Once a decision has been made, the presiding judicial officer will make orders in favour or against a party. Legal costs usually then follow for one party to bear the other parties. Often, legal costs will be significant for the losing party, as they will generally be ordered to pay the winning party’s legal costs.

If a party is unhappy with the court’s decision, they can file an appeal to a higher court.

Civil law deals with legal issues between people and/or organisations that affect people in everyday life.

Some examples of civil law include unpaid debts, fines, discrimination, damages, negligence, divorce, property and child custody disputes between parents.
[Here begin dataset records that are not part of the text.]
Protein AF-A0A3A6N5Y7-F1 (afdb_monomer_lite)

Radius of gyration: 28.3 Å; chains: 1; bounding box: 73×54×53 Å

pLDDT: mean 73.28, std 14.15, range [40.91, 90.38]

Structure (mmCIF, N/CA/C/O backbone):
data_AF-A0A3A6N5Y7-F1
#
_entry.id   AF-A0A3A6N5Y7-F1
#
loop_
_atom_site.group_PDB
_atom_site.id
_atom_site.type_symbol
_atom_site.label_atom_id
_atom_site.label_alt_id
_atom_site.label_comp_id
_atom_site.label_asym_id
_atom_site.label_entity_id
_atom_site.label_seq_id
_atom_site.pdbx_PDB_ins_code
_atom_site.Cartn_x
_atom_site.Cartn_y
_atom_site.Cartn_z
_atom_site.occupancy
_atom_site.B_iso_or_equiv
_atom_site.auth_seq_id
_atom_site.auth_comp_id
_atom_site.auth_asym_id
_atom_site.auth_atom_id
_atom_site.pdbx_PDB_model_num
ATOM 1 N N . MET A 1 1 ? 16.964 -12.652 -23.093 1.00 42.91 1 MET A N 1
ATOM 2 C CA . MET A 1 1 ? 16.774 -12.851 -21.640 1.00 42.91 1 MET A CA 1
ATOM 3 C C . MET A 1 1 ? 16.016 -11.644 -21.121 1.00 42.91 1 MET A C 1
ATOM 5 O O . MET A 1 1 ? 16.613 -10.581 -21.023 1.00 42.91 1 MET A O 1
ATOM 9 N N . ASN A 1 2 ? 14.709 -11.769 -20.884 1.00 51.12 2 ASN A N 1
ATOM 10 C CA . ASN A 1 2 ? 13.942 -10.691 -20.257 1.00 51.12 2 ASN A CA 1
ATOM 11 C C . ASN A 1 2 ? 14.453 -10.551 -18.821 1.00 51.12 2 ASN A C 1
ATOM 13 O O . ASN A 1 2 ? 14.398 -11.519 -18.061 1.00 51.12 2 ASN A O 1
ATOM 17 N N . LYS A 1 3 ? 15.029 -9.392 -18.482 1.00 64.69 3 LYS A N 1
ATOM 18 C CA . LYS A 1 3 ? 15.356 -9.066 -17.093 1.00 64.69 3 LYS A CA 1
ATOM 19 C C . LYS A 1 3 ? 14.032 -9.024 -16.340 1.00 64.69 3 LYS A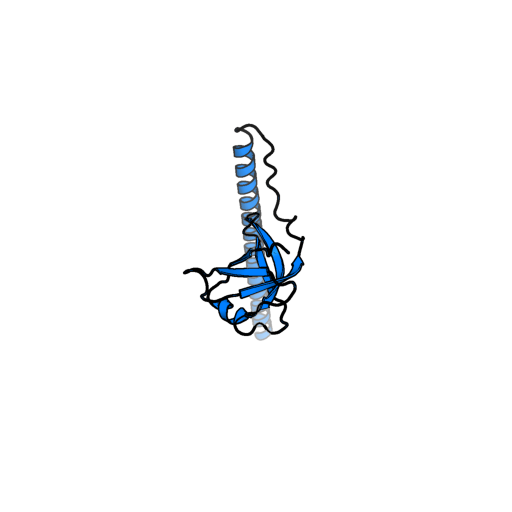 C 1
ATOM 21 O O . LYS A 1 3 ? 13.228 -8.136 -16.593 1.00 64.69 3 LYS A O 1
ATOM 26 N N . ARG A 1 4 ? 13.793 -10.027 -15.499 1.00 73.62 4 ARG A N 1
ATOM 27 C CA . ARG A 1 4 ? 12.654 -10.025 -14.585 1.00 73.62 4 ARG A CA 1
ATOM 28 C C . ARG A 1 4 ? 12.947 -9.007 -13.505 1.00 73.62 4 ARG A C 1
ATOM 30 O O . ARG A 1 4 ? 14.023 -9.070 -12.904 1.00 73.62 4 ARG A O 1
ATOM 37 N N . LYS A 1 5 ? 12.025 -8.079 -13.309 1.00 84.44 5 LYS A N 1
ATOM 38 C CA . LYS A 1 5 ? 12.135 -7.092 -12.246 1.00 84.44 5 LYS A CA 1
ATOM 39 C C . LYS A 1 5 ? 11.734 -7.722 -10.920 1.00 84.44 5 LYS A C 1
ATOM 41 O O . LYS A 1 5 ? 11.072 -8.763 -10.881 1.00 84.44 5 LYS A O 1
ATOM 46 N N . THR A 1 6 ? 12.192 -7.117 -9.834 1.00 88.25 6 THR A N 1
ATOM 47 C CA . THR A 1 6 ? 11.771 -7.500 -8.489 1.00 88.25 6 THR A CA 1
ATOM 48 C C . THR A 1 6 ? 11.048 -6.325 -7.869 1.00 88.25 6 THR A C 1
ATOM 50 O O . THR A 1 6 ? 11.573 -5.218 -7.816 1.00 88.25 6 THR A O 1
ATOM 53 N N . TYR A 1 7 ? 9.836 -6.583 -7.410 1.00 90.38 7 TYR A N 1
ATOM 54 C CA . TYR A 1 7 ? 8.979 -5.608 -6.772 1.00 90.38 7 TYR A CA 1
ATOM 55 C C . TYR A 1 7 ? 8.750 -5.988 -5.319 1.00 90.38 7 TYR A C 1
ATOM 57 O O . TYR A 1 7 ? 8.741 -7.167 -4.964 1.00 90.38 7 TYR A O 1
ATOM 65 N N . ARG A 1 8 ? 8.514 -4.988 -4.478 1.00 89.81 8 ARG A N 1
ATOM 66 C CA . ARG A 1 8 ? 8.191 -5.151 -3.068 1.00 89.81 8 ARG A CA 1
ATOM 67 C C . ARG A 1 8 ? 6.889 -4.438 -2.747 1.00 89.81 8 ARG A C 1
ATOM 69 O O . ARG A 1 8 ? 6.697 -3.296 -3.146 1.00 89.81 8 ARG A O 1
ATOM 76 N N . VAL A 1 9 ? 6.011 -5.096 -2.003 1.00 89.31 9 VAL A N 1
ATOM 77 C CA . VAL A 1 9 ? 4.762 -4.503 -1.505 1.00 89.31 9 VAL A CA 1
ATOM 78 C C . VAL A 1 9 ? 4.748 -4.624 0.009 1.00 89.31 9 VAL A C 1
ATOM 80 O O . VAL A 1 9 ? 5.057 -5.686 0.557 1.00 89.31 9 VAL A O 1
ATOM 83 N N . PHE A 1 10 ? 4.413 -3.524 0.681 1.00 86.44 10 PHE A N 1
ATOM 84 C CA . PHE A 1 10 ? 4.226 -3.518 2.125 1.00 86.44 10 PHE A CA 1
ATOM 85 C C . PHE A 1 10 ? 2.775 -3.855 2.452 1.00 86.44 10 PHE A C 1
ATOM 87 O O . PHE A 1 10 ? 1.873 -3.127 2.051 1.00 86.44 10 PHE A O 1
ATOM 94 N N . VAL A 1 11 ? 2.555 -4.941 3.189 1.00 83.19 11 VAL A N 1
ATOM 95 C CA . VAL A 1 11 ? 1.209 -5.418 3.523 1.00 83.19 11 VAL A CA 1
ATOM 96 C C . VAL A 1 11 ? 1.033 -5.425 5.043 1.00 83.19 11 VAL A C 1
ATOM 98 O O . VAL A 1 11 ? 1.803 -6.092 5.743 1.00 83.19 11 VAL A O 1
ATOM 101 N N . PRO A 1 12 ? 0.032 -4.707 5.589 1.00 78.56 12 PRO A N 1
ATOM 102 C CA . PRO A 1 12 ? -0.345 -4.831 6.992 1.00 78.56 12 PRO A CA 1
ATOM 103 C C . PRO A 1 12 ? -0.762 -6.269 7.322 1.00 78.56 12 PRO A C 1
ATOM 105 O O . PRO A 1 12 ? -1.392 -6.936 6.506 1.00 78.56 12 PRO A O 1
ATOM 108 N N . GLU A 1 13 ? -0.462 -6.746 8.531 1.00 71.50 13 GLU A N 1
ATOM 109 C CA . GLU A 1 13 ? -0.734 -8.144 8.909 1.00 71.50 13 GLU A CA 1
ATOM 110 C C . GLU A 1 13 ? -2.218 -8.529 8.781 1.00 71.50 13 GLU A C 1
ATOM 112 O O . GLU A 1 13 ? -2.533 -9.643 8.366 1.00 71.50 13 GLU A O 1
ATOM 117 N N . ASP A 1 14 ? -3.122 -7.578 9.026 1.00 71.62 14 ASP A N 1
ATOM 118 C CA . ASP A 1 14 ? -4.574 -7.758 8.914 1.00 71.62 14 ASP A CA 1
ATOM 119 C C . ASP A 1 14 ? -5.050 -8.000 7.467 1.00 71.62 14 ASP A C 1
ATOM 121 O O . ASP A 1 14 ? -6.158 -8.488 7.235 1.00 71.62 14 ASP A O 1
ATOM 125 N N . GLU A 1 15 ? -4.216 -7.671 6.478 1.00 71.88 15 GLU A N 1
ATOM 126 C CA . GLU A 1 15 ? -4.555 -7.695 5.054 1.00 71.88 15 GLU A CA 1
ATOM 127 C C . GLU A 1 15 ? -3.815 -8.781 4.263 1.00 71.88 15 GLU A C 1
ATOM 129 O O . GLU A 1 15 ? -4.076 -8.973 3.075 1.00 71.88 15 GLU A O 1
ATOM 134 N N . LEU A 1 16 ? -2.950 -9.554 4.923 1.00 69.94 16 LEU A N 1
ATOM 135 C CA . LEU A 1 16 ? -2.179 -10.642 4.314 1.00 69.94 16 LEU A CA 1
ATOM 136 C C . LEU A 1 16 ? -3.057 -11.705 3.646 1.00 69.94 16 LEU A C 1
ATOM 138 O O . LEU A 1 16 ? -2.752 -12.173 2.549 1.00 69.94 16 LEU A O 1
ATOM 142 N N . ASN A 1 17 ? -4.203 -12.011 4.256 1.00 70.00 17 ASN A N 1
ATOM 143 C CA . ASN A 1 17 ? -5.154 -13.001 3.745 1.00 70.00 17 ASN A CA 1
ATOM 144 C C . ASN A 1 17 ? -5.753 -12.616 2.379 1.00 70.00 17 ASN A C 1
ATOM 146 O O . ASN A 1 17 ? -6.322 -13.467 1.694 1.00 70.00 17 ASN A O 1
ATOM 150 N N . LYS A 1 18 ? -5.631 -11.349 1.950 1.00 73.25 18 LYS A N 1
ATOM 151 C CA . LYS A 1 18 ? -6.092 -10.903 0.626 1.00 73.25 18 LYS A CA 1
ATOM 152 C C . LYS A 1 18 ? -5.284 -11.544 -0.510 1.00 73.25 18 LYS A C 1
ATOM 154 O O . LYS A 1 18 ? -5.828 -11.725 -1.597 1.00 73.25 18 LYS A O 1
ATOM 159 N N . PHE A 1 19 ? -4.033 -11.933 -0.245 1.00 70.94 19 PHE A N 1
ATOM 160 C CA . PHE A 1 19 ? -3.107 -12.484 -1.239 1.00 70.94 19 PHE A CA 1
ATOM 161 C C . PHE A 1 19 ? -3.055 -14.018 -1.264 1.00 70.94 19 PHE A C 1
ATOM 163 O O . PHE A 1 19 ? -2.547 -14.581 -2.229 1.00 70.94 19 PHE A O 1
ATOM 170 N N . GLU A 1 20 ? -3.597 -14.709 -0.253 1.00 65.56 20 GLU A N 1
ATOM 171 C CA . GLU A 1 20 ? -3.565 -16.181 -0.173 1.00 65.56 20 GLU A CA 1
ATOM 172 C C . GLU A 1 20 ? -4.434 -16.875 -1.238 1.00 65.56 20 GLU A C 1
ATOM 174 O O . GLU A 1 20 ? -4.127 -17.989 -1.654 1.00 65.56 20 GLU A O 1
ATOM 179 N N . ASN A 1 21 ? -5.486 -16.211 -1.730 1.00 63.72 21 ASN A N 1
ATOM 180 C CA . ASN A 1 21 ? -6.317 -16.690 -2.842 1.00 63.72 21 ASN A CA 1
ATOM 181 C C . ASN A 1 21 ? -6.342 -15.655 -3.972 1.00 63.72 21 ASN A C 1
ATOM 183 O O . ASN A 1 21 ? -7.359 -14.972 -4.155 1.00 63.72 21 ASN A O 1
ATOM 187 N N . PRO A 1 22 ? -5.233 -15.518 -4.719 1.00 61.12 22 PRO A N 1
ATOM 188 C CA . PRO A 1 22 ? -5.074 -14.402 -5.635 1.00 61.12 22 PRO A CA 1
ATOM 189 C C . PRO A 1 22 ? -6.120 -14.397 -6.756 1.00 61.12 22 PRO A C 1
ATOM 191 O O . PRO A 1 22 ? -6.644 -13.337 -7.089 1.00 61.12 22 PRO A O 1
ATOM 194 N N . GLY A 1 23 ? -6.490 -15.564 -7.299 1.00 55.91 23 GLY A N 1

Civil claim disputes are heard either in tribunals or courts, where an independent judicial officer will preside to hear evidence from both sides before making a determination.

There is clearly differences, but are there any similarities?

Although there are many differences between the two types of law. There is also many similarities. These similarities include.

Each party is entitled to be legally represented

In Australia, every party to a legal dispute has the right to be legally represented. A lawyer will always be able to represent an accused person or entity. Legal Aid plays a major role in this by ensuring that people don’t miss out on legal representation due to reasons such as lack of financial means.

Common Law is used in both areas

Common law is incorporated and used within both criminal and civil law.

Rules within the court

The rules of etiquette within the court room remain the same in both civil law and criminal. It doesn’t matter whether it is criminal prosecution or civil law cases around torts and negligence law or it is a case in the supreme court, the rules that must be followed remain the same.

Acting against these rules can result in criminal charges that would involve someone needing a criminal defence lawyer to fight the criminal case that will ensue.

Open to the public

Both criminal law cases and civil cases and their subsequent proceedings are allowed to be viewed by the general public, not just the state or federal government. Only a non-publication order can prohibit this. There are many legal arguments for and against the benefits of this aspect of criminal and civil law.